La rue était sans bruit. La plage solitaire,
Sous l'écume d'argent que fait la vague arrière,
Berçait dans les échos son chant triste et rêveur.
Pas un oiseau de nuit sur le rivage en pleur!
Nulle voix n'animait la muette mosquée.
Pas même un frôlement de Mauresque masquée
Gagnant quelque ruelle étroite et désertée:
Le port semblait une ombre et la ville un tombeau.

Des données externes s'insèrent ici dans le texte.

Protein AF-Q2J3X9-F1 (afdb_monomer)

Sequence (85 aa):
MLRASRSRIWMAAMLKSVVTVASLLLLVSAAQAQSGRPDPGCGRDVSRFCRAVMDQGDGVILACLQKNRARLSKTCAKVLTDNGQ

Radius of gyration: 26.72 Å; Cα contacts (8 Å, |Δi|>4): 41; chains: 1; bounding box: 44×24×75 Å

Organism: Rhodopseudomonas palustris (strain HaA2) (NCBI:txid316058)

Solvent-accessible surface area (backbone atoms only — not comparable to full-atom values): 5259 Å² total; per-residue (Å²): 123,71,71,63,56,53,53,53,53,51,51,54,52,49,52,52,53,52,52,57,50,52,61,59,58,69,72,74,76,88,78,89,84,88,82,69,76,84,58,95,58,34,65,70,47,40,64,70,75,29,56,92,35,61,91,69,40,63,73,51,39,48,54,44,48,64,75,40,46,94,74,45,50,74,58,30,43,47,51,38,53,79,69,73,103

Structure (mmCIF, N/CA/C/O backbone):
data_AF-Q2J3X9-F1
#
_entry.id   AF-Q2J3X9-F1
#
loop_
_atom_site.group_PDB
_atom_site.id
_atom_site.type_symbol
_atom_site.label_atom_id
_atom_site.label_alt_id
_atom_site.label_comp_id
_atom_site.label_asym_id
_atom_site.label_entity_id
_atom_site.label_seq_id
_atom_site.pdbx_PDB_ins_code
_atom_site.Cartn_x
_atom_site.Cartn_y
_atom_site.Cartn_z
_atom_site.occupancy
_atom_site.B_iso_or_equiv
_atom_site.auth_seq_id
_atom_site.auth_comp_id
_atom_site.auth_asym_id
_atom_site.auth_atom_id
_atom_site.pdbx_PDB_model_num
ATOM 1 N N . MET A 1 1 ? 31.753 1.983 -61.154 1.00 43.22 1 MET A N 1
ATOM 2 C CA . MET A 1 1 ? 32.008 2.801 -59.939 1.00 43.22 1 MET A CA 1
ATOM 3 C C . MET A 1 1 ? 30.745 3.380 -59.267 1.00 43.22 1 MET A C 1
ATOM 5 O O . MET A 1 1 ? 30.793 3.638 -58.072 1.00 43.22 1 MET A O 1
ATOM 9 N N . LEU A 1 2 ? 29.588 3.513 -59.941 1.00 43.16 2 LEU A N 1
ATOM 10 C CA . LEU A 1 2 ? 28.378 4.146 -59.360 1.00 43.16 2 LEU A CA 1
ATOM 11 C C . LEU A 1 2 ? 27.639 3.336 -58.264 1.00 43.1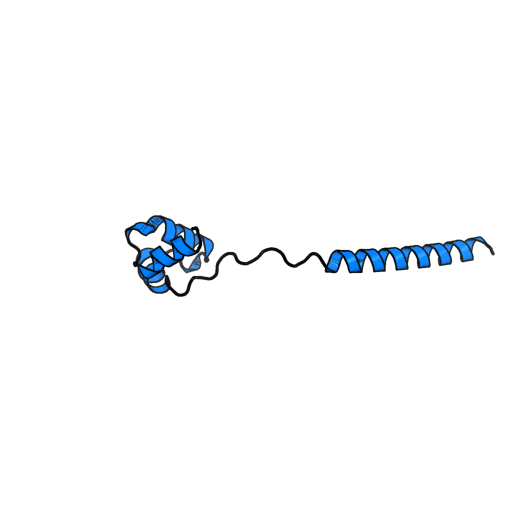6 2 LEU A C 1
ATOM 13 O O . LEU A 1 2 ? 26.904 3.916 -57.465 1.00 43.16 2 LEU A O 1
ATOM 17 N N . ARG A 1 3 ? 27.827 2.009 -58.185 1.00 46.03 3 ARG A N 1
ATOM 18 C CA . ARG A 1 3 ? 27.113 1.135 -57.224 1.00 46.03 3 ARG A CA 1
ATOM 19 C C . ARG A 1 3 ? 27.605 1.298 -55.775 1.00 46.03 3 ARG A C 1
ATOM 21 O O . ARG A 1 3 ? 26.811 1.212 -54.845 1.00 46.03 3 ARG A O 1
ATOM 28 N N . ALA A 1 4 ? 28.889 1.619 -55.595 1.00 44.19 4 ALA A N 1
ATOM 29 C CA . ALA A 1 4 ? 29.511 1.825 -54.285 1.00 44.19 4 ALA A CA 1
ATOM 30 C C . ALA A 1 4 ? 29.142 3.177 -53.646 1.00 44.19 4 ALA A C 1
ATOM 32 O O . ALA A 1 4 ? 29.040 3.267 -52.426 1.00 44.19 4 ALA A O 1
ATOM 33 N N . SER A 1 5 ? 28.909 4.211 -54.463 1.00 49.31 5 SER A N 1
ATOM 34 C CA . SER A 1 5 ? 28.470 5.534 -53.993 1.00 49.31 5 SER A CA 1
ATOM 35 C C . SER A 1 5 ? 27.033 5.479 -53.464 1.00 49.31 5 SER A C 1
ATOM 37 O O . SER A 1 5 ? 26.757 5.911 -52.348 1.00 49.31 5 SER A O 1
ATOM 39 N N . ARG A 1 6 ? 26.137 4.797 -54.194 1.00 56.22 6 ARG A N 1
ATOM 40 C CA . ARG A 1 6 ? 24.752 4.559 -53.764 1.00 56.22 6 ARG A CA 1
ATOM 41 C C . ARG A 1 6 ? 24.672 3.794 -52.437 1.00 56.22 6 ARG A C 1
ATOM 43 O O . ARG A 1 6 ? 23.946 4.222 -51.554 1.00 56.22 6 ARG A O 1
ATOM 50 N N . SER A 1 7 ? 25.468 2.740 -52.242 1.00 55.22 7 SER A N 1
ATOM 51 C CA . SER A 1 7 ? 25.480 1.983 -50.977 1.00 55.22 7 SER A CA 1
ATOM 52 C C . SER A 1 7 ? 25.897 2.834 -49.771 1.00 55.22 7 SER A C 1
ATOM 54 O O . SER A 1 7 ? 25.282 2.743 -48.715 1.00 55.22 7 SER A O 1
ATOM 56 N N . ARG A 1 8 ? 26.913 3.694 -49.924 1.00 58.16 8 ARG A N 1
ATOM 57 C CA . ARG A 1 8 ? 27.404 4.564 -48.839 1.00 58.16 8 ARG A CA 1
ATOM 58 C C . ARG A 1 8 ? 26.409 5.675 -48.496 1.00 58.16 8 ARG A C 1
ATOM 60 O O . ARG A 1 8 ? 26.224 5.980 -47.323 1.00 58.16 8 ARG A O 1
ATOM 67 N N . ILE A 1 9 ? 25.729 6.228 -49.503 1.00 59.41 9 ILE A N 1
ATOM 68 C CA . ILE A 1 9 ? 24.676 7.240 -49.327 1.00 59.41 9 ILE A CA 1
ATOM 69 C C . ILE A 1 9 ? 23.461 6.637 -48.608 1.00 59.41 9 ILE A C 1
ATOM 71 O O . ILE A 1 9 ? 22.930 7.251 -47.687 1.00 59.41 9 ILE A O 1
ATOM 75 N N . TRP A 1 10 ? 23.062 5.415 -48.970 1.00 55.97 10 TRP A N 1
ATOM 76 C CA . TRP A 1 10 ? 21.963 4.701 -48.313 1.00 55.97 10 TRP A CA 1
ATOM 77 C C . TRP A 1 10 ? 22.308 4.297 -46.877 1.00 55.97 10 TRP A C 1
ATOM 79 O O . TRP A 1 10 ? 21.476 4.460 -45.991 1.00 55.97 10 TRP A O 1
ATOM 89 N N . MET A 1 11 ? 23.542 3.856 -46.613 1.00 60.56 11 MET A N 1
ATOM 90 C CA . MET A 1 11 ? 24.011 3.571 -45.250 1.00 60.56 11 MET A CA 1
ATOM 91 C C . MET A 1 11 ? 24.033 4.831 -44.376 1.00 60.56 11 MET A C 1
ATOM 93 O O . MET A 1 11 ? 23.591 4.787 -43.232 1.00 60.56 11 MET A O 1
ATOM 97 N N . ALA A 1 12 ? 24.492 5.965 -44.915 1.00 60.69 12 ALA A N 1
ATOM 98 C CA . ALA A 1 12 ? 24.502 7.237 -44.195 1.00 60.69 12 ALA A CA 1
ATOM 99 C C . ALA A 1 12 ? 23.084 7.780 -43.939 1.00 60.69 12 ALA A C 1
ATOM 101 O O . ALA A 1 12 ? 22.822 8.330 -42.869 1.00 60.69 12 ALA A O 1
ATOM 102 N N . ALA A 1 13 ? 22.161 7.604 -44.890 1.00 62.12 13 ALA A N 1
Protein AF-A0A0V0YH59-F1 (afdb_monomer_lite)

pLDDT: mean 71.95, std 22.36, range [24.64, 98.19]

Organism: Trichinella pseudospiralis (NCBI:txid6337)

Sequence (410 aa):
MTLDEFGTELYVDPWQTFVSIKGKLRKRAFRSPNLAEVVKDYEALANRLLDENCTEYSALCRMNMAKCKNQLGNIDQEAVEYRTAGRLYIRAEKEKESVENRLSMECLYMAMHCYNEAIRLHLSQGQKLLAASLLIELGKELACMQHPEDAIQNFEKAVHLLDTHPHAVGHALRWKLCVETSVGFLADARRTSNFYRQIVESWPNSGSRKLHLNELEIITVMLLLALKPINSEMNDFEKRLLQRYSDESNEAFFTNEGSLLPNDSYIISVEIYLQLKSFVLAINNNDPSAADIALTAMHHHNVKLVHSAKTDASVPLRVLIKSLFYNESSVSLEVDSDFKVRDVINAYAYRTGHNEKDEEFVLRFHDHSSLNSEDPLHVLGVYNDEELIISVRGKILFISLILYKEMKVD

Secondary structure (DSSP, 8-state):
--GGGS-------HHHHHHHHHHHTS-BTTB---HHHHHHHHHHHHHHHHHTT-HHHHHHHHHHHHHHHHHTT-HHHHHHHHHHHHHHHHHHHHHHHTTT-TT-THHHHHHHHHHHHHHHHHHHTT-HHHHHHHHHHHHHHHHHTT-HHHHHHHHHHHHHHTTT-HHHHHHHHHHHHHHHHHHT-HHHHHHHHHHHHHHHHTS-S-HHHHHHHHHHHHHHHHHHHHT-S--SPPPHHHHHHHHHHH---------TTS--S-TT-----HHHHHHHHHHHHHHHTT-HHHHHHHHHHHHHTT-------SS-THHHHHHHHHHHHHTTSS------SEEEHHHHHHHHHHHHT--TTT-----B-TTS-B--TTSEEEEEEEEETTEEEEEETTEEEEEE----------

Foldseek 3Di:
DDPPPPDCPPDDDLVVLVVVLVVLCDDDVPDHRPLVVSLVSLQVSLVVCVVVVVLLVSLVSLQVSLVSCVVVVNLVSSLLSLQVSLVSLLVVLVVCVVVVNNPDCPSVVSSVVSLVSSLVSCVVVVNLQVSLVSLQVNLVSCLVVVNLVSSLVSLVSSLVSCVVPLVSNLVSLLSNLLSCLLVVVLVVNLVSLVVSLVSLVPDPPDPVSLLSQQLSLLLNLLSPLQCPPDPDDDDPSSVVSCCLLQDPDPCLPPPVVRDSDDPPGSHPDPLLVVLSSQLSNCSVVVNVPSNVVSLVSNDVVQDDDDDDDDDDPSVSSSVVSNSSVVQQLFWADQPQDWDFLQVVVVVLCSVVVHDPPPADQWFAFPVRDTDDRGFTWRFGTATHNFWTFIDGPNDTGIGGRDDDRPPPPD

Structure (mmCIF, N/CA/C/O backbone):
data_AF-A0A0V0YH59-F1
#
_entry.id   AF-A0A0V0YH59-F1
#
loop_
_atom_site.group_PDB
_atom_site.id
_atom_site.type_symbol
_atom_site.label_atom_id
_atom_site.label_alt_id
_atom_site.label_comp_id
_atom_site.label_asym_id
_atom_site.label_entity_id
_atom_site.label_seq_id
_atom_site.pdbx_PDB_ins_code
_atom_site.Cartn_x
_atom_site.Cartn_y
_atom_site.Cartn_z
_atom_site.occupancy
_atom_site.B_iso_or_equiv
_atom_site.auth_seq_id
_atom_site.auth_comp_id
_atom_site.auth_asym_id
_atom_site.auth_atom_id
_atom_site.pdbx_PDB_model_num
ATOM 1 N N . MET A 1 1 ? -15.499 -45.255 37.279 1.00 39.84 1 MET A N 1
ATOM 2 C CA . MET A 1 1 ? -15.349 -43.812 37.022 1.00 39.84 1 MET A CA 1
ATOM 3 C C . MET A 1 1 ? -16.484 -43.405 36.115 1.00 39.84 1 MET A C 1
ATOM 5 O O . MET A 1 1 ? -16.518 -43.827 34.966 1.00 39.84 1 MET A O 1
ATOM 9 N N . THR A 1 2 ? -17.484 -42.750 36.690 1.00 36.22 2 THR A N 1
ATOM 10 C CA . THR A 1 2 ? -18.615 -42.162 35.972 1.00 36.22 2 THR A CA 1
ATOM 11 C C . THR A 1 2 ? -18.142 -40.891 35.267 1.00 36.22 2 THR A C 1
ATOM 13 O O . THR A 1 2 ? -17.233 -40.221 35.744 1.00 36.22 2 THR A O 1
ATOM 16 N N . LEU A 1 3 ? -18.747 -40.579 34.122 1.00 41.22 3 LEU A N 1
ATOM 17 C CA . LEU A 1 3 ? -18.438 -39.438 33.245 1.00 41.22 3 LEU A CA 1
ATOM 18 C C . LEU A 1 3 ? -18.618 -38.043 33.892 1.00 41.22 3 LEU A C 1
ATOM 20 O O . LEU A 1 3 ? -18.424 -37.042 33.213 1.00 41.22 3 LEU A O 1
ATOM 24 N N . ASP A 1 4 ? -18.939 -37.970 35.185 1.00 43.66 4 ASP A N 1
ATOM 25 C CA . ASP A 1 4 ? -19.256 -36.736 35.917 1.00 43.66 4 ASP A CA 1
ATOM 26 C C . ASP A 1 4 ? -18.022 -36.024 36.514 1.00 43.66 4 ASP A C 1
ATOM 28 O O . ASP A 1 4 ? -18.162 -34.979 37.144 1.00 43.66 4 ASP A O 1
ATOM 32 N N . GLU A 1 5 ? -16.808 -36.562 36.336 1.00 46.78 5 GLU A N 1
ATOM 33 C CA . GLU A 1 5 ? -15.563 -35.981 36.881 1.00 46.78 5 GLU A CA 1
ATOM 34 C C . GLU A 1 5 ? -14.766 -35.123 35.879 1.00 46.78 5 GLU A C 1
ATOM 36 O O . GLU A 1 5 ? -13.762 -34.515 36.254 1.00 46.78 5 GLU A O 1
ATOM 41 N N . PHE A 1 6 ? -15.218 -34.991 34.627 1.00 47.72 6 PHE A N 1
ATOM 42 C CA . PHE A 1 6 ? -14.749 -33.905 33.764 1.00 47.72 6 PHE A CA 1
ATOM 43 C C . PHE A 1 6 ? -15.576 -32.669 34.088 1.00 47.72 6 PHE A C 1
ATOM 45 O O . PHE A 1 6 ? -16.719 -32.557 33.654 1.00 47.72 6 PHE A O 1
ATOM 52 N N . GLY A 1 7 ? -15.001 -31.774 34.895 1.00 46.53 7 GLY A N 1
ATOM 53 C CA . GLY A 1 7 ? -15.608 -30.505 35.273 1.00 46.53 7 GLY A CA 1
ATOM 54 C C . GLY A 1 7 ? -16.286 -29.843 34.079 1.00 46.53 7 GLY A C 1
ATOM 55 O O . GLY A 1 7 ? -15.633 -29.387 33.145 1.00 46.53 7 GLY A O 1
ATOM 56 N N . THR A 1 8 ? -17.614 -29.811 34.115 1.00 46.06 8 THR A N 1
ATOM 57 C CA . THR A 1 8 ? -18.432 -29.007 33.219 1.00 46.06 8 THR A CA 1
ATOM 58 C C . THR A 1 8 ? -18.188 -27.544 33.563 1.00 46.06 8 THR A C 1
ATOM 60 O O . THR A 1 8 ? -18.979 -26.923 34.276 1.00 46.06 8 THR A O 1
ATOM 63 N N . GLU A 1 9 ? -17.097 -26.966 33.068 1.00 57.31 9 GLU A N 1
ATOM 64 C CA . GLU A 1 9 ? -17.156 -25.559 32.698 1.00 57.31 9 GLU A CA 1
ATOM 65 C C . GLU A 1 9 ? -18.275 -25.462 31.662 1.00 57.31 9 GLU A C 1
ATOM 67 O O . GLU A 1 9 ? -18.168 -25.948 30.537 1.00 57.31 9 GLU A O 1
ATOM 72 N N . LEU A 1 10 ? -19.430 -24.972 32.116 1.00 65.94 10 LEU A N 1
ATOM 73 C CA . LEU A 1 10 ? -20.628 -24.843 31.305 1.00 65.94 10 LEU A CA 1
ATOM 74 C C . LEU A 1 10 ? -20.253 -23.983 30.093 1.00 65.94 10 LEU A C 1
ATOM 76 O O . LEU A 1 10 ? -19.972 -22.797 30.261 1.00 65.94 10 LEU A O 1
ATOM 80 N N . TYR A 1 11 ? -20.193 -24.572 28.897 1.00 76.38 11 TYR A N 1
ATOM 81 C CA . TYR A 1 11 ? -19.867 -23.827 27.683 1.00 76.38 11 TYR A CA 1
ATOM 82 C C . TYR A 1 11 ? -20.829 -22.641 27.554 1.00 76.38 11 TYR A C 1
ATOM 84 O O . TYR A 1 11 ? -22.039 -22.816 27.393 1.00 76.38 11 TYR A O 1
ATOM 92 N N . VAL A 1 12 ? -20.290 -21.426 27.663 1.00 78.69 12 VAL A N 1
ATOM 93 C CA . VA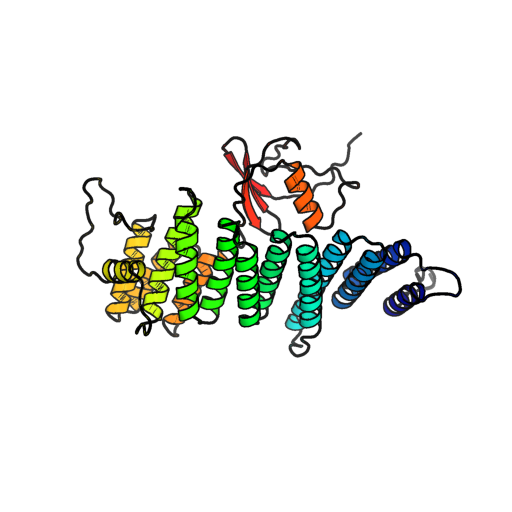L A 1 12 ? -21.057 -20.195 27.478 1.00 78.69 12 VAL A CA 1
ATOM 94 C C . VAL A 1 12 ? -20.912 -19.773 26.027 1.00 78.69 12 VAL A C 1
ATOM 96 O O . VAL A 1 12 ? -19.800 -19.486 25.579 1.00 78.69 12 VAL A O 1
ATOM 99 N N . ASP A 1 13 ? -22.036 -19.702 25.318 1.00 86.31 13 ASP A N 1
ATOM 100 C CA . ASP A 1 13 ? -22.101 -19.231 23.936 1.00 86.31 13 ASP A CA 1
ATOM 101 C C . ASP A 1 13 ? -21.482 -17.815 23.813 1.00 86.31 13 ASP A C 1
ATOM 103 O O . ASP A 1 13 ? -21.934 -16.872 24.490 1.00 86.31 13 ASP A O 1
ATOM 107 N N . PRO A 1 14 ? -20.442 -17.627 22.973 1.00 88.25 14 PRO A N 1
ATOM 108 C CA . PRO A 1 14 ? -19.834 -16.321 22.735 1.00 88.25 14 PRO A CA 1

Cependant, à travers le murmure de l'eau
Se mêlait par moments, pour l'oreille attentive,
Un plus étrange accent que la brise plaintive
Qui, sur ces bords, le soir, incline l'oranger;
Plus sourd que le fracas des lames sur la grève
Et pareil à ces cris que l'on n'entend qu'en rêve
Dans les folles terreurs d'un sommeil mensonger.

On eût dit comme un choeur de voix incohérentes,
Comme un lointain concert de plaintes discordantes
Où des éclats de rire étouffaient des sanglots;
Dont le vent emportait les notes turbulentes
Et qu'un écho mourant apportait par lambeaux.
Parfois tout se taisait. D'une voix plus égale,
Qu'on entendait à peine, une femme chantait
Quelque libre refrain que la bande écoutait.
Puis le choeur reprenait sa folle bacchanale
Comme fait, dans la nuit, une troupe infernale
Qui tantôt meurt dans l'ombre et qui tantôt renaît.

Six mois sont écoulés. Du passé, plus de trace
Qu'un chant mystérieux dans les échos plaintifs.
C'est une nuit d'orgie à se voiler la face;
Le vin répand l'ivresse et les amours lascifs.